DATA TO USE START

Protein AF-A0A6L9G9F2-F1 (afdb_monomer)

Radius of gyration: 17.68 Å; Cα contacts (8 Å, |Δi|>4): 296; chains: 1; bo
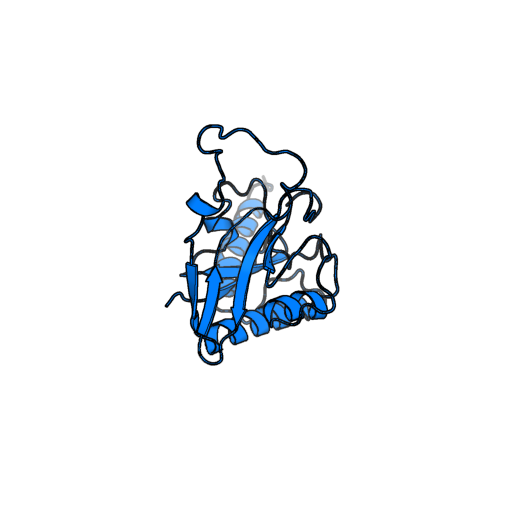unding box: 30×57×55 Å

Secondary structure (DSSP, 8-state):
-B-EEEEEETTTTEEEEEETTEEHHHHH-TT-SSEE-TT-GGG--S-HHHHHHHTTT--TT--TT--TTEEEEEEETTT--STT-EEEEEEEE-SSEEEEEEEEETT--S------S--TT-HHHHS-SEEEEEHHHHHHHHHHHHHHHTSTTTTSPPSS-HHHHHHHHHHHHHHHHHTTSS--

Foldseek 3Di:
DWFWAWFQDLVQLAIFIAINRHTLCCLQPVVNPWWDACRRPQAVPDPLVQLLCLLVVNCVPPDPLDDDSKHWNIATPPHSDLQSWTWMFHWDQDPFKIKTADTQRSHPPPDPDDPDDDDVRGRVVRDPRMDMYTNVSSVVRSVVRVVQNVDDVSSDQDPPDPVSVVVVVVVVVVVVVVVPPPDD

Mean predicted aligned error: 9.62 Å

Structure (mmCIF, N/CA/C/O backbone):
data_AF-A0A6L9G9F2-F1
#
_entry.id   AF-A0A6L9G9F2-F1
#
loop_
_atom_site.group_PDB
_atom_site.id
_atom_site.type_symbol
_atom_site.label_atom_id
_atom_site.label_alt_id
_atom_site.label_comp_id
_atom_site.label_asym_id
_atom_site.label_entity_id
_atom_site.label_seq_id
_atom_site.pdbx_PDB_ins_code
_atom_site.Cartn_x
_atom_site.Cartn_y
_atom_site.Cartn_z
_atom_site.occupancy
_atom_site.B_iso_or_equiv
_atom_site.auth_seq_id
_atom_site.auth_comp_id
_atom_site.auth_asym_id
_atom_site.auth_atom_id
_atom_site.pdbx_PDB_model_num
ATOM 1 N N . MET A 1 1 ? -15.868 1.001 7.127 1.00 84.00 1 MET A N 1
ATOM 2 C CA . MET A 1 1 ? -14.467 0.581 7.290 1.00 84.00 1 MET A CA 1
ATOM 3 C C . MET A 1 1 ? -14.133 -0.300 6.107 1.00 84.00 1 MET A C 1
ATOM 5 O O . MET A 1 1 ? -14.877 -1.244 5.850 1.00 84.00 1 MET A O 1
ATOM 9 N N . ASN A 1 2 ? -13.123 0.094 5.347 1.00 95.56 2 ASN A N 1
ATOM 10 C CA . ASN A 1 2 ? -12.643 -0.599 4.162 1.00 95.56 2 ASN A CA 1
ATOM 11 C C . ASN A 1 2 ? -11.902 -1.872 4.575 1.00 95.56 2 ASN A C 1
ATOM 13 O O . ASN A 1 2 ? -11.314 -1.942 5.660 1.00 95.56 2 ASN A O 1
ATOM 17 N N . ARG A 1 3 ? -11.921 -2.877 3.702 1.00 95.38 3 ARG A N 1
ATOM 18 C CA . ARG A 1 3 ? -11.137 -4.099 3.876 1.00 95.38 3 ARG A CA 1
ATOM 19 C C . ARG A 1 3 ? -9.815 -3.973 3.148 1.00 95.38 3 ARG A C 1
ATOM 21 O O . ARG A 1 3 ? -9.793 -3.570 1.988 1.00 95.38 3 ARG A O 1
ATOM 28 N N . ILE A 1 4 ? -8.743 -4.394 3.807 1.00 96.25 4 ILE A N 1
ATOM 29 C CA . ILE A 1 4 ? -7.409 -4.472 3.214 1.00 96.25 4 ILE A CA 1
ATOM 30 C C . ILE A 1 4 ? -6.906 -5.913 3.211 1.00 96.25 4 ILE A C 1
ATOM 32 O O . ILE A 1 4 ? -7.045 -6.647 4.193 1.00 96.25 4 ILE A O 1
ATOM 36 N N . ASP A 1 5 ? -6.335 -6.334 2.091 1.00 95.06 5 ASP A N 1
ATOM 37 C CA . ASP A 1 5 ? -5.653 -7.616 1.961 1.00 95.06 5 ASP A CA 1
ATOM 38 C C . ASP A 1 5 ? -4.482 -7.509 0.968 1.00 95.06 5 ASP A C 1
ATOM 40 O O . ASP A 1 5 ? -4.096 -6.416 0.552 1.00 95.06 5 ASP A O 1
ATOM 44 N N . VAL A 1 6 ? -3.870 -8.642 0.624 1.00 92.31 6 VAL A N 1
ATOM 45 C CA . VAL A 1 6 ? -2.694 -8.726 -0.236 1.00 92.31 6 VAL A CA 1
ATOM 46 C C . VAL A 1 6 ? -2.830 -9.870 -1.223 1.00 92.31 6 VAL A C 1
ATOM 48 O O . VAL A 1 6 ? -2.948 -11.037 -0.832 1.00 92.31 6 VAL A O 1
ATOM 51 N N . ARG A 1 7 ? -2.677 -9.547 -2.504 1.00 89.31 7 ARG A N 1
ATOM 52 C CA . ARG A 1 7 ? -2.661 -10.505 -3.613 1.00 89.31 7 ARG A CA 1
ATOM 53 C C . ARG A 1 7 ? -1.258 -10.614 -4.198 1.00 89.31 7 ARG A C 1
ATOM 55 O O . ARG A 1 7 ? -0.474 -9.673 -4.147 1.00 89.31 7 ARG A O 1
ATOM 62 N N . TRP A 1 8 ? -0.922 -11.767 -4.770 1.00 85.88 8 TRP A N 1
ATOM 63 C CA . TRP A 1 8 ? 0.306 -11.896 -5.552 1.00 85.88 8 TRP A CA 1
ATOM 64 C C . TRP A 1 8 ? 0.045 -11.522 -7.014 1.00 85.88 8 TRP A C 1
ATOM 66 O O . TRP A 1 8 ? -0.718 -12.207 -7.701 1.00 85.88 8 TRP A O 1
ATOM 76 N N . ASN A 1 9 ? 0.717 -10.487 -7.514 1.00 83.25 9 ASN A N 1
ATOM 77 C CA . ASN A 1 9 ? 0.733 -10.183 -8.939 1.00 83.25 9 ASN A CA 1
ATOM 78 C C . ASN A 1 9 ? 1.796 -11.042 -9.629 1.00 83.25 9 ASN A C 1
ATOM 80 O O . ASN A 1 9 ? 2.998 -10.914 -9.401 1.00 83.25 9 ASN A O 1
ATOM 84 N N . VAL A 1 10 ? 1.331 -11.944 -10.493 1.00 78.62 10 VAL A N 1
ATOM 85 C CA . VAL A 1 10 ? 2.184 -12.873 -11.245 1.00 78.62 10 VAL A CA 1
ATOM 86 C C . VAL A 1 10 ? 3.021 -12.151 -12.299 1.00 78.62 10 VAL A C 1
ATOM 88 O O . VAL A 1 10 ? 4.182 -12.508 -12.492 1.00 78.62 10 VAL A O 1
ATOM 91 N N . ARG A 1 11 ? 2.432 -11.158 -12.972 1.00 77.25 11 ARG A N 1
ATOM 92 C CA . ARG A 1 11 ? 3.060 -10.401 -14.060 1.00 77.25 11 ARG A CA 1
ATOM 93 C C . ARG A 1 11 ? 4.228 -9.581 -13.526 1.00 77.25 11 ARG A C 1
ATOM 95 O O . ARG A 1 11 ? 5.337 -9.697 -14.038 1.00 77.25 11 ARG A O 1
ATOM 102 N N . GLU A 1 12 ? 3.983 -8.834 -12.457 1.00 78.88 12 GLU A N 1
ATOM 103 C CA . GLU A 1 12 ? 4.976 -7.945 -11.847 1.00 78.88 12 GLU A CA 1
ATOM 104 C C . GLU A 1 12 ? 5.835 -8.635 -10.776 1.00 78.88 12 GLU A C 1
ATOM 106 O O . GLU A 1 12 ? 6.799 -8.060 -10.269 1.00 78.88 12 GLU A O 1
ATOM 111 N N . GLN A 1 13 ? 5.523 -9.900 -10.467 1.00 80.56 13 GLN A N 1
ATOM 112 C CA . GLN A 1 13 ? 6.182 -10.712 -9.442 1.00 80.56 13 GLN A CA 1
ATOM 113 C C . GLN A 1 13 ? 6.299 -9.956 -8.114 1.00 80.56 13 GLN A C 1
ATOM 115 O O . GLN A 1 13 ? 7.394 -9.793 -7.565 1.00 80.56 13 GLN A O 1
ATOM 120 N N . CYS A 1 14 ? 5.164 -9.470 -7.616 1.00 85.44 14 CYS A N 1
ATOM 121 C CA . CYS A 1 14 ? 5.099 -8.615 -6.440 1.00 85.44 14 CYS A CA 1
ATOM 122 C C . CYS A 1 14 ? 3.876 -8.913 -5.565 1.00 85.44 14 CYS A C 1
ATOM 124 O O . CYS A 1 14 ? 2.928 -9.582 -5.981 1.00 85.44 14 CYS A O 1
ATOM 126 N N . ALA A 1 15 ? 3.923 -8.426 -4.327 1.00 88.31 15 ALA A N 1
ATOM 127 C CA . ALA A 1 15 ? 2.772 -8.394 -3.437 1.00 88.31 15 ALA A CA 1
ATOM 128 C C . ALA A 1 15 ? 2.017 -7.075 -3.650 1.00 88.31 15 ALA A C 1
ATOM 130 O O . ALA A 1 15 ? 2.599 -6.011 -3.477 1.00 88.31 15 ALA A O 1
ATOM 131 N N . GLU A 1 16 ? 0.739 -7.141 -4.003 1.00 89.62 16 GLU A N 1
ATOM 132 C CA . GLU A 1 16 ? -0.123 -5.973 -4.183 1.00 89.62 16 GLU A CA 1
ATOM 133 C C . GLU A 1 16 ? -1.058 -5.817 -3.003 1.00 89.62 16 GLU A C 1
ATOM 135 O O . GLU A 1 16 ? -1.680 -6.790 -2.578 1.00 89.62 16 GLU A O 1
ATOM 140 N N . LEU A 1 17 ? -1.205 -4.584 -2.533 1.00 92.19 17 LEU A N 1
ATOM 141 C CA . LEU A 1 17 ? -2.269 -4.227 -1.610 1.00 92.19 17 LEU A CA 1
ATOM 142 C C . LEU A 1 17 ? -3.607 -4.240 -2.356 1.00 92.19 17 LEU A C 1
ATOM 144 O O . LEU A 1 17 ? -3.710 -3.785 -3.499 1.00 92.19 17 LEU A O 1
ATOM 148 N N . VAL A 1 18 ? -4.619 -4.793 -1.699 1.00 92.69 18 VAL A N 1
ATOM 149 C CA . VAL A 1 18 ? -5.985 -4.934 -2.200 1.00 92.69 18 VAL A CA 1
ATOM 150 C C . VAL A 1 18 ? -6.911 -4.203 -1.247 1.00 92.69 18 VAL A C 1
ATOM 152 O O . VAL A 1 18 ? -6.915 -4.507 -0.056 1.00 92.69 18 VAL A O 1
ATOM 155 N N . VAL A 1 19 ? -7.705 -3.274 -1.770 1.00 93.19 19 VAL A N 1
ATOM 156 C CA . VAL A 1 19 ? -8.715 -2.523 -1.020 1.00 93.19 19 VAL A CA 1
ATOM 157 C C . VAL A 1 19 ? -10.091 -2.900 -1.549 1.00 93.19 19 VAL A C 1
ATOM 159 O O . VAL A 1 19 ? -10.340 -2.846 -2.752 1.00 93.19 19 VAL A O 1
ATOM 162 N N . ASP A 1 20 ? -10.970 -3.353 -0.655 1.00 92.88 20 ASP A N 1
ATOM 163 C CA . ASP A 1 20 ? -12.343 -3.772 -0.972 1.00 92.88 20 ASP A CA 1
ATOM 164 C C . ASP A 1 20 ? -12.434 -4.757 -2.162 1.00 92.88 20 ASP A C 1
ATOM 166 O O . ASP A 1 20 ? -13.380 -4.755 -2.947 1.00 92.88 20 ASP A O 1
ATOM 170 N N . GLY A 1 21 ? -11.432 -5.637 -2.281 1.00 88.81 21 GLY A N 1
ATOM 171 C CA . GLY A 1 21 ? -11.360 -6.689 -3.300 1.00 88.81 21 GLY A CA 1
ATOM 172 C C . GLY A 1 21 ? -10.736 -6.279 -4.639 1.00 88.81 21 GLY A C 1
ATOM 173 O O . GLY A 1 21 ? -10.627 -7.129 -5.522 1.00 88.81 21 GLY A O 1
ATOM 174 N N . ARG A 1 22 ? -10.296 -5.025 -4.795 1.00 88.25 22 ARG A N 1
ATOM 175 C CA . ARG A 1 22 ? -9.579 -4.527 -5.983 1.00 88.25 22 ARG A CA 1
ATOM 176 C C . ARG A 1 22 ? -8.128 -4.225 -5.631 1.00 88.25 22 ARG A C 1
ATOM 178 O O . ARG A 1 22 ? -7.870 -3.679 -4.559 1.00 88.25 22 ARG A O 1
ATOM 185 N N . SER A 1 23 ? -7.171 -4.587 -6.487 1.00 87.38 23 SER A N 1
ATOM 186 C CA . SER A 1 23 ? -5.785 -4.159 -6.243 1.00 87.38 23 SER A CA 1
ATOM 187 C C . SER A 1 23 ? -5.681 -2.640 -6.352 1.00 87.38 23 SER A C 1
ATOM 189 O O . SER A 1 23 ? -6.444 -2.025 -7.096 1.00 87.38 23 SER A O 1
ATOM 191 N N . LEU A 1 24 ? -4.736 -2.030 -5.633 1.00 84.31 24 LEU A N 1
ATOM 192 C CA . LEU A 1 24 ? -4.484 -0.596 -5.792 1.00 84.31 24 LEU A CA 1
ATOM 193 C C . LEU A 1 24 ? -4.183 -0.252 -7.259 1.00 84.31 24 LEU A C 1
ATOM 195 O O . LEU A 1 24 ? -4.780 0.685 -7.766 1.00 84.31 24 LEU A O 1
ATOM 199 N N . GLU A 1 25 ? -3.420 -1.089 -7.978 1.00 81.06 25 GLU A N 1
ATOM 200 C CA . GLU A 1 25 ? -3.188 -0.956 -9.432 1.00 81.06 25 GLU A CA 1
ATOM 201 C C . GLU A 1 25 ? -4.506 -0.859 -10.215 1.00 81.06 25 GLU A C 1
ATOM 203 O O . GLU A 1 25 ? -4.677 0.038 -11.024 1.00 81.06 25 GLU A O 1
ATOM 208 N N . GLU A 1 26 ? -5.481 -1.728 -9.937 1.00 82.25 26 GLU A N 1
ATOM 209 C CA . GLU A 1 26 ? -6.790 -1.717 -10.609 1.00 82.25 26 GLU A CA 1
ATOM 210 C C . GLU A 1 26 ? -7.662 -0.507 -10.242 1.00 82.25 26 GLU A C 1
ATOM 212 O O . GLU A 1 26 ? -8.672 -0.258 -10.906 1.00 82.25 26 GLU A O 1
ATOM 217 N N . ILE A 1 27 ? -7.348 0.187 -9.148 1.00 81.25 27 ILE A N 1
ATOM 218 C CA . ILE A 1 27 ? -8.041 1.401 -8.710 1.00 81.25 27 ILE A CA 1
ATOM 219 C C . ILE A 1 27 ? -7.415 2.618 -9.392 1.00 81.25 27 ILE A C 1
ATOM 221 O O . ILE A 1 27 ? -8.141 3.414 -9.976 1.00 81.25 27 ILE A O 1
ATOM 225 N N . VAL A 1 28 ? -6.086 2.723 -9.353 1.00 76.88 28 VAL A N 1
ATOM 226 C CA . VAL A 1 28 ? -5.358 3.951 -9.702 1.00 76.88 28 VAL A CA 1
ATOM 227 C C . VAL A 1 28 ? -4.813 3.950 -11.128 1.00 76.88 28 VAL A C 1
ATOM 229 O O . VAL A 1 28 ? -4.581 4.998 -11.716 1.00 76.88 28 VAL A O 1
ATOM 232 N N . ASP A 1 29 ? -4.627 2.773 -11.713 1.00 75.56 29 ASP A N 1
ATOM 233 C CA . ASP A 1 29 ? -4.089 2.591 -13.056 1.00 75.56 29 ASP A CA 1
ATOM 234 C C . ASP A 1 29 ? -4.877 1.497 -13.795 1.00 75.56 29 ASP A C 1
ATOM 236 O O . ASP A 1 29 ? -4.361 0.404 -14.058 1.00 75.56 29 ASP A O 1
ATOM 240 N N . PRO A 1 30 ? -6.164 1.737 -14.114 1.00 72.00 30 PRO A N 1
ATOM 241 C CA . PRO A 1 30 ? -7.016 0.719 -14.726 1.00 72.00 30 PRO A CA 1
ATOM 242 C C . PRO A 1 30 ? -6.477 0.227 -16.079 1.00 72.00 30 PRO A C 1
ATOM 244 O O . PRO A 1 30 ? -6.707 -0.928 -16.450 1.00 72.00 30 PRO A O 1
ATOM 247 N N . GLU A 1 31 ? -5.730 1.071 -16.796 1.00 73.19 31 GLU A N 1
ATOM 248 C CA . GLU A 1 31 ? -5.066 0.730 -18.059 1.00 73.19 31 GLU A CA 1
ATOM 249 C C . GLU A 1 31 ? -3.689 0.070 -17.865 1.00 73.19 31 GLU A C 1
ATOM 251 O O . GLU A 1 31 ? -3.145 -0.506 -18.813 1.00 73.19 31 GLU A O 1
ATOM 256 N N . ARG A 1 32 ? -3.164 0.060 -16.631 1.00 70.56 32 ARG A N 1
ATOM 257 C CA . ARG A 1 32 ? -1.867 -0.515 -16.230 1.00 70.56 32 ARG A CA 1
ATOM 258 C C . ARG A 1 32 ? -0.699 0.083 -17.011 1.00 70.56 32 ARG A C 1
ATOM 260 O O . ARG A 1 32 ? 0.176 -0.645 -17.500 1.00 70.56 32 ARG A O 1
ATOM 267 N N . ALA A 1 33 ? -0.745 1.393 -17.203 1.00 69.44 33 ALA A N 1
ATOM 268 C CA . ALA A 1 33 ? 0.163 2.132 -18.059 1.00 69.44 33 ALA A CA 1
ATOM 269 C C . ALA A 1 33 ? 1.366 2.727 -17.310 1.00 69.44 33 ALA A C 1
ATOM 271 O O . ALA A 1 33 ? 2.404 2.937 -17.940 1.00 69.44 33 ALA A O 1
ATOM 272 N N . TRP A 1 34 ? 1.266 2.986 -16.001 1.00 71.12 34 TRP A N 1
ATOM 273 C CA . TRP A 1 34 ? 2.211 3.863 -15.301 1.00 71.12 34 TRP A CA 1
ATOM 274 C C . TRP A 1 34 ? 2.725 3.336 -13.951 1.00 71.12 34 TRP A C 1
ATOM 276 O O . TRP A 1 34 ? 3.883 3.598 -13.608 1.00 71.12 34 TRP A O 1
ATOM 286 N N . GLY A 1 35 ? 1.939 2.569 -13.187 1.00 78.06 35 GLY A N 1
ATOM 287 C CA . GLY A 1 35 ? 2.245 2.279 -11.779 1.00 78.06 35 GLY A CA 1
ATOM 288 C C . GLY A 1 35 ? 2.434 0.798 -11.460 1.00 78.06 35 GLY A C 1
ATOM 289 O O . GLY A 1 35 ? 1.698 -0.059 -11.934 1.00 78.06 35 GLY A O 1
ATOM 290 N N . VAL A 1 36 ? 3.375 0.470 -10.571 1.00 84.94 36 VAL A N 1
ATOM 291 C CA . VAL A 1 36 ? 3.458 -0.865 -9.945 1.00 84.94 36 VAL A CA 1
ATOM 292 C C . VAL A 1 36 ? 3.616 -0.766 -8.437 1.00 84.94 36 VAL A C 1
ATOM 294 O O . VAL A 1 36 ? 4.021 0.265 -7.904 1.00 84.94 36 VAL A O 1
ATOM 297 N N . SER A 1 37 ? 3.329 -1.866 -7.741 1.00 88.56 37 SER A N 1
ATOM 298 C CA . SER A 1 37 ? 3.549 -1.948 -6.299 1.00 88.56 37 SER A CA 1
ATOM 299 C C . SER A 1 37 ? 5.008 -1.613 -5.917 1.00 88.56 37 SER A
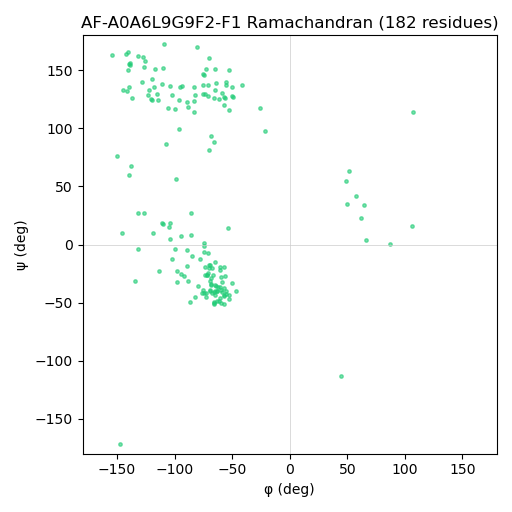 C 1
ATOM 301 O O . SER A 1 37 ? 5.931 -2.168 -6.528 1.00 88.56
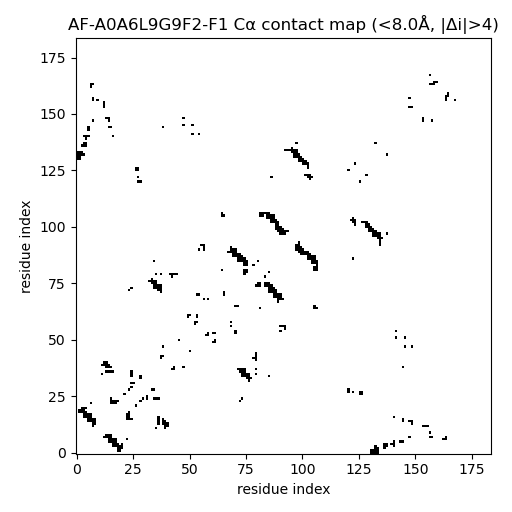 37 SER A O 1
ATOM 303 N N . PRO A 1 38 ? 5.237 -0.827 -4.843 1.00 87.25 38 PRO A N 1
ATOM 304 C CA . PRO A 1 38 ? 6.564 -0.584 -4.264 1.00 87.25 38 PRO A CA 1
ATOM 305 C C . PRO A 1 38 ? 7.283 -1.872 -3.839 1.00 87.25 38 PRO A C 1
ATOM 307 O O . PRO A 1 38 ? 8.505 -1.918 -3.707 1.00 87.25 38 PRO A O 1
ATOM 310 N N . PHE A 1 39 ? 6.530 -2.957 -3.653 1.00 87.44 39 PHE A N 1
ATOM 311 C CA . PHE A 1 39 ? 7.041 -4.269 -3.281 1.00 87.44 39 PHE A CA 1
ATOM 312 C C . PHE A 1 39 ? 7.497 -5.121 -4.480 1.00 87.44 39 PHE A C 1
ATOM 314 O O . PHE A 1 39 ? 7.788 -6.314 -4.329 1.00 87.44 39 PHE A O 1
ATOM 321 N N . ALA A 1 40 ? 7.554 -4.551 -5.687 1.00 83.56 40 ALA A N 1
ATOM 322 C CA . ALA A 1 40 ? 8.018 -5.249 -6.879 1.00 83.56 40 ALA A CA 1
ATOM 323 C C . ALA A 1 40 ? 9.529 -5.506 -6.862 1.00 83.56 40 ALA A C 1
ATOM 325 O O . ALA A 1 40 ? 10.339 -4.588 -6.730 1.00 83.56 40 ALA A O 1
ATOM 326 N N . ARG A 1 41 ? 9.935 -6.770 -7.084 1.00 73.06 41 ARG A N 1
ATOM 327 C CA . ARG A 1 41 ? 11.353 -7.188 -7.019 1.00 73.06 41 ARG A CA 1
ATOM 328 C C . ARG A 1 41 ? 12.264 -6.344 -7.881 1.00 73.06 41 ARG A C 1
ATOM 330 O O . ARG A 1 41 ? 13.389 -6.052 -7.480 1.00 73.06 41 ARG A O 1
ATOM 337 N N . ARG A 1 42 ? 11.800 -6.058 -9.099 1.00 73.56 42 ARG A N 1
ATOM 338 C CA . ARG A 1 42 ? 12.590 -5.378 -10.124 1.00 73.56 42 ARG A CA 1
ATOM 339 C C . ARG A 1 42 ? 13.035 -3.984 -9.674 1.00 73.56 42 ARG A C 1
ATOM 341 O O . ARG A 1 42 ? 14.024 -3.496 -10.203 1.00 73.56 42 ARG A O 1
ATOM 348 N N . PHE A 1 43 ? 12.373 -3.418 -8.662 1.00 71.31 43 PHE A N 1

DATA TO USE END

- [PROBLEM DETAILS]
Your answer must consist solely of the lines above between the line holding "ATOM 124 O O" and the line holding "ATOM 131 N N", inclusive, copied exactly.

- [RESPONSE AREA]
ATOM 124 O O . CYS A 1 14 ? 2.928 -9.582 -5.981 1.00 85.44 14 CYS A O 1
ATOM 126 N N . ALA A 1 15 ? 3.923 -8.426 -4.327 1.00 88.31 15 ALA A N 1
ATOM 127 C CA . ALA A 1 15 ? 2.772 -8.394 -3.437 1.00 88.31 15 ALA A CA 1
ATOM 128 C C . ALA A 1 15 ? 2.017 -7.075 -3.650 1.00 88.31 15 ALA A C 1
ATOM 130 O O . ALA A 1 15 ? 2.599 -6.011 -3.477 1.00 88.31 15 ALA A O 1
ATOM 131 N N . GLU A 1 16 ? 0.739 -7.141 -4.003 1.00 89.62 16 GLU A N 1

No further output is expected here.